| Work order |
Starting at the line that contains "ATOM 51 O O" in the listing below, write out every line word for word until you have written the line that contains "ATOM 82 C C".

| Data in this exercise |
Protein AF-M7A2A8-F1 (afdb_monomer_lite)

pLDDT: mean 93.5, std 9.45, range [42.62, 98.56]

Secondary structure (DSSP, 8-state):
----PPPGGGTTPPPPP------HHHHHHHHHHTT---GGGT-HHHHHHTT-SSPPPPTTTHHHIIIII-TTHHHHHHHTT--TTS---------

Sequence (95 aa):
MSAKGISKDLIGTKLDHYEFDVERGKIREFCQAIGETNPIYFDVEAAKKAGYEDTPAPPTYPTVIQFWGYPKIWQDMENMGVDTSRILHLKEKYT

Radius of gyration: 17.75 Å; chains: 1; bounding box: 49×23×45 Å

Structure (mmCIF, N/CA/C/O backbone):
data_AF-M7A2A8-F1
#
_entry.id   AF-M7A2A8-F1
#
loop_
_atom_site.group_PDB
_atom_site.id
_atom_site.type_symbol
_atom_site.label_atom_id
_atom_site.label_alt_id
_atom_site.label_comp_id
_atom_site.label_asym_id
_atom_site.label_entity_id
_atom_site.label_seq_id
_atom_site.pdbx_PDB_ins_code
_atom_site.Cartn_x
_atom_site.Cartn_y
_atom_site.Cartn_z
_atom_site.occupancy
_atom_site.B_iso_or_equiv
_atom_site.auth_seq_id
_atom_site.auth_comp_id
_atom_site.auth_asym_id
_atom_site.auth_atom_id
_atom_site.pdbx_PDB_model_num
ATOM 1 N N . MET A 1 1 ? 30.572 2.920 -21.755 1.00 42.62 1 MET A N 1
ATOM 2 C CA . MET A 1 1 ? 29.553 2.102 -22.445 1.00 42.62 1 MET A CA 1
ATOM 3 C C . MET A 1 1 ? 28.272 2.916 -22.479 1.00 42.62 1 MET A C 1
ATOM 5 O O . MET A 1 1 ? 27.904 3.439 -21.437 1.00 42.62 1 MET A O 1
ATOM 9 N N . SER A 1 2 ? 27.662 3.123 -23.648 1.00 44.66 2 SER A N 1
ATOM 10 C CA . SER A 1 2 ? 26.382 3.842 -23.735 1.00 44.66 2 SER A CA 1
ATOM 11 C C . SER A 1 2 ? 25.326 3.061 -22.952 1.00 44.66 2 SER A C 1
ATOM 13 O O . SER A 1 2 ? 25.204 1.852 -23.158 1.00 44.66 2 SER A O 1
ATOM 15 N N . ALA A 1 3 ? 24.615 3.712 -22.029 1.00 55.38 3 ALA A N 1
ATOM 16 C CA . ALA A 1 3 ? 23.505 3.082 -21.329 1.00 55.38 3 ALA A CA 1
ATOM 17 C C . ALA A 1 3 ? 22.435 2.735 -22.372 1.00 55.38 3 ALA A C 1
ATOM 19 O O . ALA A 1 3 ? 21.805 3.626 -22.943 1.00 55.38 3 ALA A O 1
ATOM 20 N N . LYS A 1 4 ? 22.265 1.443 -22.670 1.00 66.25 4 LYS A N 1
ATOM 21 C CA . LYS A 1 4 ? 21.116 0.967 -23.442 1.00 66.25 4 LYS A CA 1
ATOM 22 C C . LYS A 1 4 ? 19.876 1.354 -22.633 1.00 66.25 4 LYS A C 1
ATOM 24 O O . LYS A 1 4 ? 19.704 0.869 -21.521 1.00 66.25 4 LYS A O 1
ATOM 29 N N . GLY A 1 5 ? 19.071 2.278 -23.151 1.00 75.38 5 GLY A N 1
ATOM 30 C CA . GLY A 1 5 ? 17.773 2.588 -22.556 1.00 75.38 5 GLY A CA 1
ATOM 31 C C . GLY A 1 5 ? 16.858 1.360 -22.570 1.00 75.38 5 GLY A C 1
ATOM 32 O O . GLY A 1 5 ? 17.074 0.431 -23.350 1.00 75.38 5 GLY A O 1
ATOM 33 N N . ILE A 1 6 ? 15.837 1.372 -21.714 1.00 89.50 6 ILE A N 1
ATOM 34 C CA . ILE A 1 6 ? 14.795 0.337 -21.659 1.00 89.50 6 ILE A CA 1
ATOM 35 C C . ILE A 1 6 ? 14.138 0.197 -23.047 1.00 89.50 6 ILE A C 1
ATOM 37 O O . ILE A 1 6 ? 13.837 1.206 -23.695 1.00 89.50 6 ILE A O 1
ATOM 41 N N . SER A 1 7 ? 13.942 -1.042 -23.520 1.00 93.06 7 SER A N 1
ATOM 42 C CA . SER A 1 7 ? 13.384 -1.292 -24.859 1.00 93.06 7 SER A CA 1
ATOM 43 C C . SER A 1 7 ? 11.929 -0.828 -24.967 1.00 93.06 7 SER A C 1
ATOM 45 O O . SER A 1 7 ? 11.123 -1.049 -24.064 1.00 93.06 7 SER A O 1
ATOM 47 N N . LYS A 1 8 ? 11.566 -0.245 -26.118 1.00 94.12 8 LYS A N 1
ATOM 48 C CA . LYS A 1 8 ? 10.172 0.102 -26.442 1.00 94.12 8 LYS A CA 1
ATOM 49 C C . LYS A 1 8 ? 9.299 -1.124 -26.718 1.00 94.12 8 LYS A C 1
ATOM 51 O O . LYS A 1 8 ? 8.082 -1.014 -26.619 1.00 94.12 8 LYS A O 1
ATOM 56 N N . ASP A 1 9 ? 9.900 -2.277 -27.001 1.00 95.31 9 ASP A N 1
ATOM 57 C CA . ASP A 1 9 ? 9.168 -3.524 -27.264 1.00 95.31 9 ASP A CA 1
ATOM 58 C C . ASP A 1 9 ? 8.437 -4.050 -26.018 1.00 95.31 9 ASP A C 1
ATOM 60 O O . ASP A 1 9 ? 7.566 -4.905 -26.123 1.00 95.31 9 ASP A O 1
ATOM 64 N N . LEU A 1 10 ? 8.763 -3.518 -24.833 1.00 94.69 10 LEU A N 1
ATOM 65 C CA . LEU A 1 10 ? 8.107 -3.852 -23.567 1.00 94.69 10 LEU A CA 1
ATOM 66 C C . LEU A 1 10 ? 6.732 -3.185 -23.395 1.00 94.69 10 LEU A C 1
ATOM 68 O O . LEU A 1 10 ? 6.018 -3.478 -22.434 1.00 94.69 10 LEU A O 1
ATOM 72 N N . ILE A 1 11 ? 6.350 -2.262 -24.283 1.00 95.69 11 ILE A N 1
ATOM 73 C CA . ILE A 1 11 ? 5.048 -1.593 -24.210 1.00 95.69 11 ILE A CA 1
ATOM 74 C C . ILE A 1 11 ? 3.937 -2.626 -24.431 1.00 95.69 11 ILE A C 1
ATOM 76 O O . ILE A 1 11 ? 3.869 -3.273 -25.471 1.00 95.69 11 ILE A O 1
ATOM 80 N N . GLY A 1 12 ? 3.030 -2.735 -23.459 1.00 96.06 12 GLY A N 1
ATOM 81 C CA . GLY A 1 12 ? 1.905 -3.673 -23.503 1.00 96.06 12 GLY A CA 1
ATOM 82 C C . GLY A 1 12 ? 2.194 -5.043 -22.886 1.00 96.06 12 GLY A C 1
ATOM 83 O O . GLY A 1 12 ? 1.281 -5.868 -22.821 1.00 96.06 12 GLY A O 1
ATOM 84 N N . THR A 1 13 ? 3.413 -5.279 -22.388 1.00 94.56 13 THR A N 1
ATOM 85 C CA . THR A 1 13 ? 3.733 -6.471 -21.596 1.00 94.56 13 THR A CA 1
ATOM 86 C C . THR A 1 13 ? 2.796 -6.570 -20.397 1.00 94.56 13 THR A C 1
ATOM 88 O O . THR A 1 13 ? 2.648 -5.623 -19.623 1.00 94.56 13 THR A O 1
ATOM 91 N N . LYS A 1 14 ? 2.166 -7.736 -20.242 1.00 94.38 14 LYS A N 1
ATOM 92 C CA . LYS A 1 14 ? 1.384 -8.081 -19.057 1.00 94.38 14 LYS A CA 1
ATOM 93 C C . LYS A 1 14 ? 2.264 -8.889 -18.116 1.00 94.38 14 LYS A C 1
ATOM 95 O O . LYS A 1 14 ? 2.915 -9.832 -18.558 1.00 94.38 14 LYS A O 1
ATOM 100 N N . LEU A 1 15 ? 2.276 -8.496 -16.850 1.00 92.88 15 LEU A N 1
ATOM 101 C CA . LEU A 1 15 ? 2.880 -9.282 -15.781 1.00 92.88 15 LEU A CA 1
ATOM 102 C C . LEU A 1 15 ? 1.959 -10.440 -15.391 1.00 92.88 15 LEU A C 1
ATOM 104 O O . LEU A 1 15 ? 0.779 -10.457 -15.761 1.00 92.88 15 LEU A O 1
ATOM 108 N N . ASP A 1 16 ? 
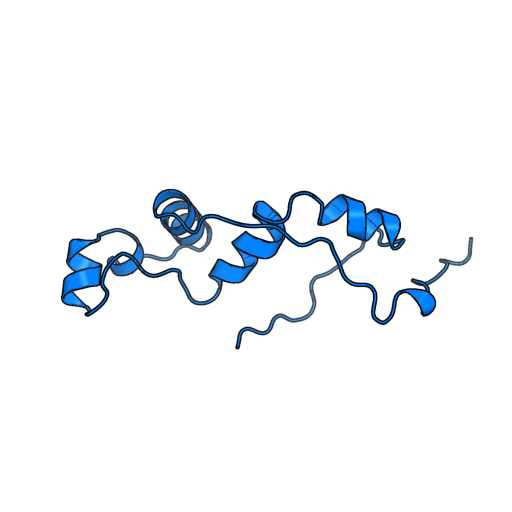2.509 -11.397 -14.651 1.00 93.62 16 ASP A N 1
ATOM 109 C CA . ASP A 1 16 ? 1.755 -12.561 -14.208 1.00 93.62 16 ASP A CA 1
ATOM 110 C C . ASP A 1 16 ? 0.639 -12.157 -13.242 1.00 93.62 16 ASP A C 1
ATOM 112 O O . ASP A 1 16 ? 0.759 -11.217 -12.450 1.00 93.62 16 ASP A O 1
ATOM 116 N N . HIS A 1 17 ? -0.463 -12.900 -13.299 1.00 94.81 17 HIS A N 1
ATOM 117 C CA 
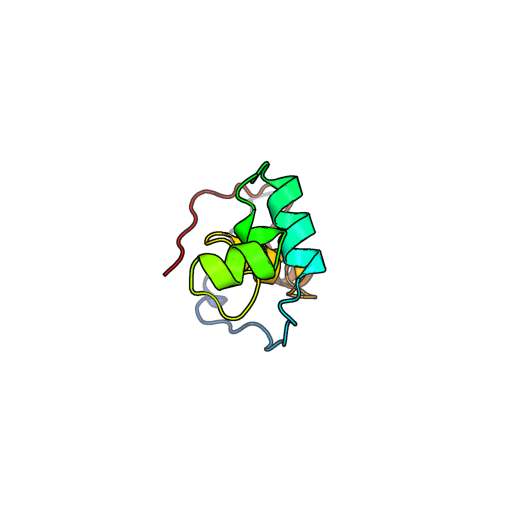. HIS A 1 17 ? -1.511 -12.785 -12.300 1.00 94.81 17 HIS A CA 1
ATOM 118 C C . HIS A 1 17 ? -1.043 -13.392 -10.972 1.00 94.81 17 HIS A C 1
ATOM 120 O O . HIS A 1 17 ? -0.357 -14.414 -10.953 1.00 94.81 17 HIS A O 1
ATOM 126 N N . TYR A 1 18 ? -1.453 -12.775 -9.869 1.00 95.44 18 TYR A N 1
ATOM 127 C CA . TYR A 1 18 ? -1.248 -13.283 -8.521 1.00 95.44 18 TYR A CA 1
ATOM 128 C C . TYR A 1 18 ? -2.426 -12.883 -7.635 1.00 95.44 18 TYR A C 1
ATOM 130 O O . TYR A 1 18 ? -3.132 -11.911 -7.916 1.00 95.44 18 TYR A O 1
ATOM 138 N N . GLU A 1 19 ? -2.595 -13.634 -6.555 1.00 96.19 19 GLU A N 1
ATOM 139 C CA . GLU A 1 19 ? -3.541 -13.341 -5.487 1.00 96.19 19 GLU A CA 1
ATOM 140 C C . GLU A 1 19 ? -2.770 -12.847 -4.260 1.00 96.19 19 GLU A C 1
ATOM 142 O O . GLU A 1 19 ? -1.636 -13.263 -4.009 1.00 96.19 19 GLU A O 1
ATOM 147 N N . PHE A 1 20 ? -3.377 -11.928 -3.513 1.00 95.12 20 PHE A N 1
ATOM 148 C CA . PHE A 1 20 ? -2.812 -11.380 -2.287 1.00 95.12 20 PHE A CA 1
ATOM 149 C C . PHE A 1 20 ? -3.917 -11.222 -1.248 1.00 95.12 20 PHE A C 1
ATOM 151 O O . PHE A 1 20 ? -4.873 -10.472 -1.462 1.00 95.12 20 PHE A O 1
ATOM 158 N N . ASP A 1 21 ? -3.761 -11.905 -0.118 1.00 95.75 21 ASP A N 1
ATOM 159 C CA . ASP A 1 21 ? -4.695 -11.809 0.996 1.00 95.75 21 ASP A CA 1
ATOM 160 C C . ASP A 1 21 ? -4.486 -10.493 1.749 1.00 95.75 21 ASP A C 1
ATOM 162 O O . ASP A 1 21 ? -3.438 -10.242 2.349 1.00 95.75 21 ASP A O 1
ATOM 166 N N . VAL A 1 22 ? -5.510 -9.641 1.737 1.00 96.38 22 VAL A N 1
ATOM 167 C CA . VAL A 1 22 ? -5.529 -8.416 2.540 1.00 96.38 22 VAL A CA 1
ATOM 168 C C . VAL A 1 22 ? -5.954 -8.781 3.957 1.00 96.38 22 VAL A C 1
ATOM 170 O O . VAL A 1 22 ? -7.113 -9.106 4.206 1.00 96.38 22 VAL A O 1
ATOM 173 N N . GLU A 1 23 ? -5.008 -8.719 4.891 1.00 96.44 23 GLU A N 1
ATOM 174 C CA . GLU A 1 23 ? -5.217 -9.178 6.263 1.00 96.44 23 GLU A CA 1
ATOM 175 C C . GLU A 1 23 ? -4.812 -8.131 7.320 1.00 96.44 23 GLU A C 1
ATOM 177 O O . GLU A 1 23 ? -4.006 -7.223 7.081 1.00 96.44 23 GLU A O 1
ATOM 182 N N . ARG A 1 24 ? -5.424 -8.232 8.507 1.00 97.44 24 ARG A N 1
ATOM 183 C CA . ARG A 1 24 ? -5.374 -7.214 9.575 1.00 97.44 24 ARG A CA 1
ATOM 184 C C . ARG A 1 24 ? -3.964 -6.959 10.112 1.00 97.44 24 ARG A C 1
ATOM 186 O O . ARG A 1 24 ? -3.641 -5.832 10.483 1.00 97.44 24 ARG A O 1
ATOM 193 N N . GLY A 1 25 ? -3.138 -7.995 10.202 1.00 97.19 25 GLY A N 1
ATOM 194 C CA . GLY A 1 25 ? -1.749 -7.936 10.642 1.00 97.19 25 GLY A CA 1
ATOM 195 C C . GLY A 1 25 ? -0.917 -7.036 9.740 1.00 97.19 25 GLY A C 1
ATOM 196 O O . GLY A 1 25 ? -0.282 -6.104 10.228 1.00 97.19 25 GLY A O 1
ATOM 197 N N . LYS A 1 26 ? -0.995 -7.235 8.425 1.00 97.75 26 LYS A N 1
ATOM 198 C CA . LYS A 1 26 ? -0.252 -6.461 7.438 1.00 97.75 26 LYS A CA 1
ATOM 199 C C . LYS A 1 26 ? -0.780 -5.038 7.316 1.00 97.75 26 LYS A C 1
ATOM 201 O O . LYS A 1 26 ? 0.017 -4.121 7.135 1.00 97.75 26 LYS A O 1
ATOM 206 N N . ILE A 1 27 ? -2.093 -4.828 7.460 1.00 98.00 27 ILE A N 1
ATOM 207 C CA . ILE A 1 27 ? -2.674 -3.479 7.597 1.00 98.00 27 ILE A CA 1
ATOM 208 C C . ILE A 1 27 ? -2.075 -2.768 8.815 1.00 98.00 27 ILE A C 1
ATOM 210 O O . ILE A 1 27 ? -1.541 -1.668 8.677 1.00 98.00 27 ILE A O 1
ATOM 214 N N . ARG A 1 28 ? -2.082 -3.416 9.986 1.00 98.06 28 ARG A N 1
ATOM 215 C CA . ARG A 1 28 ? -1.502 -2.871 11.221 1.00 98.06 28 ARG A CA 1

| Your solution |
ATOM 51 O O . LYS A 1 8 ? 8.082 -1.014 -26.619 1.00 94.12 8 LYS A O 1
ATOM 56 N N . ASP A 1 9 ? 9.900 -2.277 -27.001 1.00 95.31 9 ASP A N 1
ATOM 57 C CA . ASP A 1 9 ? 9.168 -3.524 -27.264 1.00 95.31 9 ASP A CA 1
ATOM 58 C C . ASP A 1 9 ? 8.437 -4.050 -26.018 1.00 95.31 9 ASP A C 1
ATOM 60 O O . ASP A 1 9 ? 7.566 -4.905 -26.123 1.00 95.31 9 ASP A O 1
ATOM 64 N N . LEU A 1 10 ? 8.763 -3.518 -24.833 1.00 94.69 10 LEU A N 1
ATOM 65 C CA . LEU A 1 10 ? 8.107 -3.852 -23.567 1.00 94.69 10 LEU A CA 1
ATOM 66 C C . LEU A 1 10 ? 6.732 -3.185 -23.395 1.00 94.69 10 LEU A C 1
ATOM 68 O O . LEU A 1 10 ? 6.018 -3.478 -22.434 1.00 94.69 10 LEU A O 1
ATOM 72 N N . ILE A 1 11 ? 6.350 -2.262 -24.283 1.00 95.69 11 ILE A N 1
ATOM 73 C CA . ILE A 1 11 ? 5.048 -1.593 -24.210 1.00 95.69 11 ILE A CA 1
ATOM 74 C C . ILE A 1 11 ? 3.937 -2.626 -24.431 1.00 95.69 11 ILE A C 1
ATOM 76 O O . ILE A 1 11 ? 3.869 -3.273 -25.471 1.00 95.69 11 ILE A O 1
ATOM 80 N N . GLY A 1 12 ? 3.030 -2.735 -23.459 1.00 96.06 12 GLY A N 1
ATOM 81 C CA . GLY A 1 12 ? 1.905 -3.673 -23.503 1.00 96.06 12 GLY A CA 1
ATOM 82 C C . GLY A 1 12 ? 2.194 -5.043 -22.886 1.00 96.06 12 GLY A C 1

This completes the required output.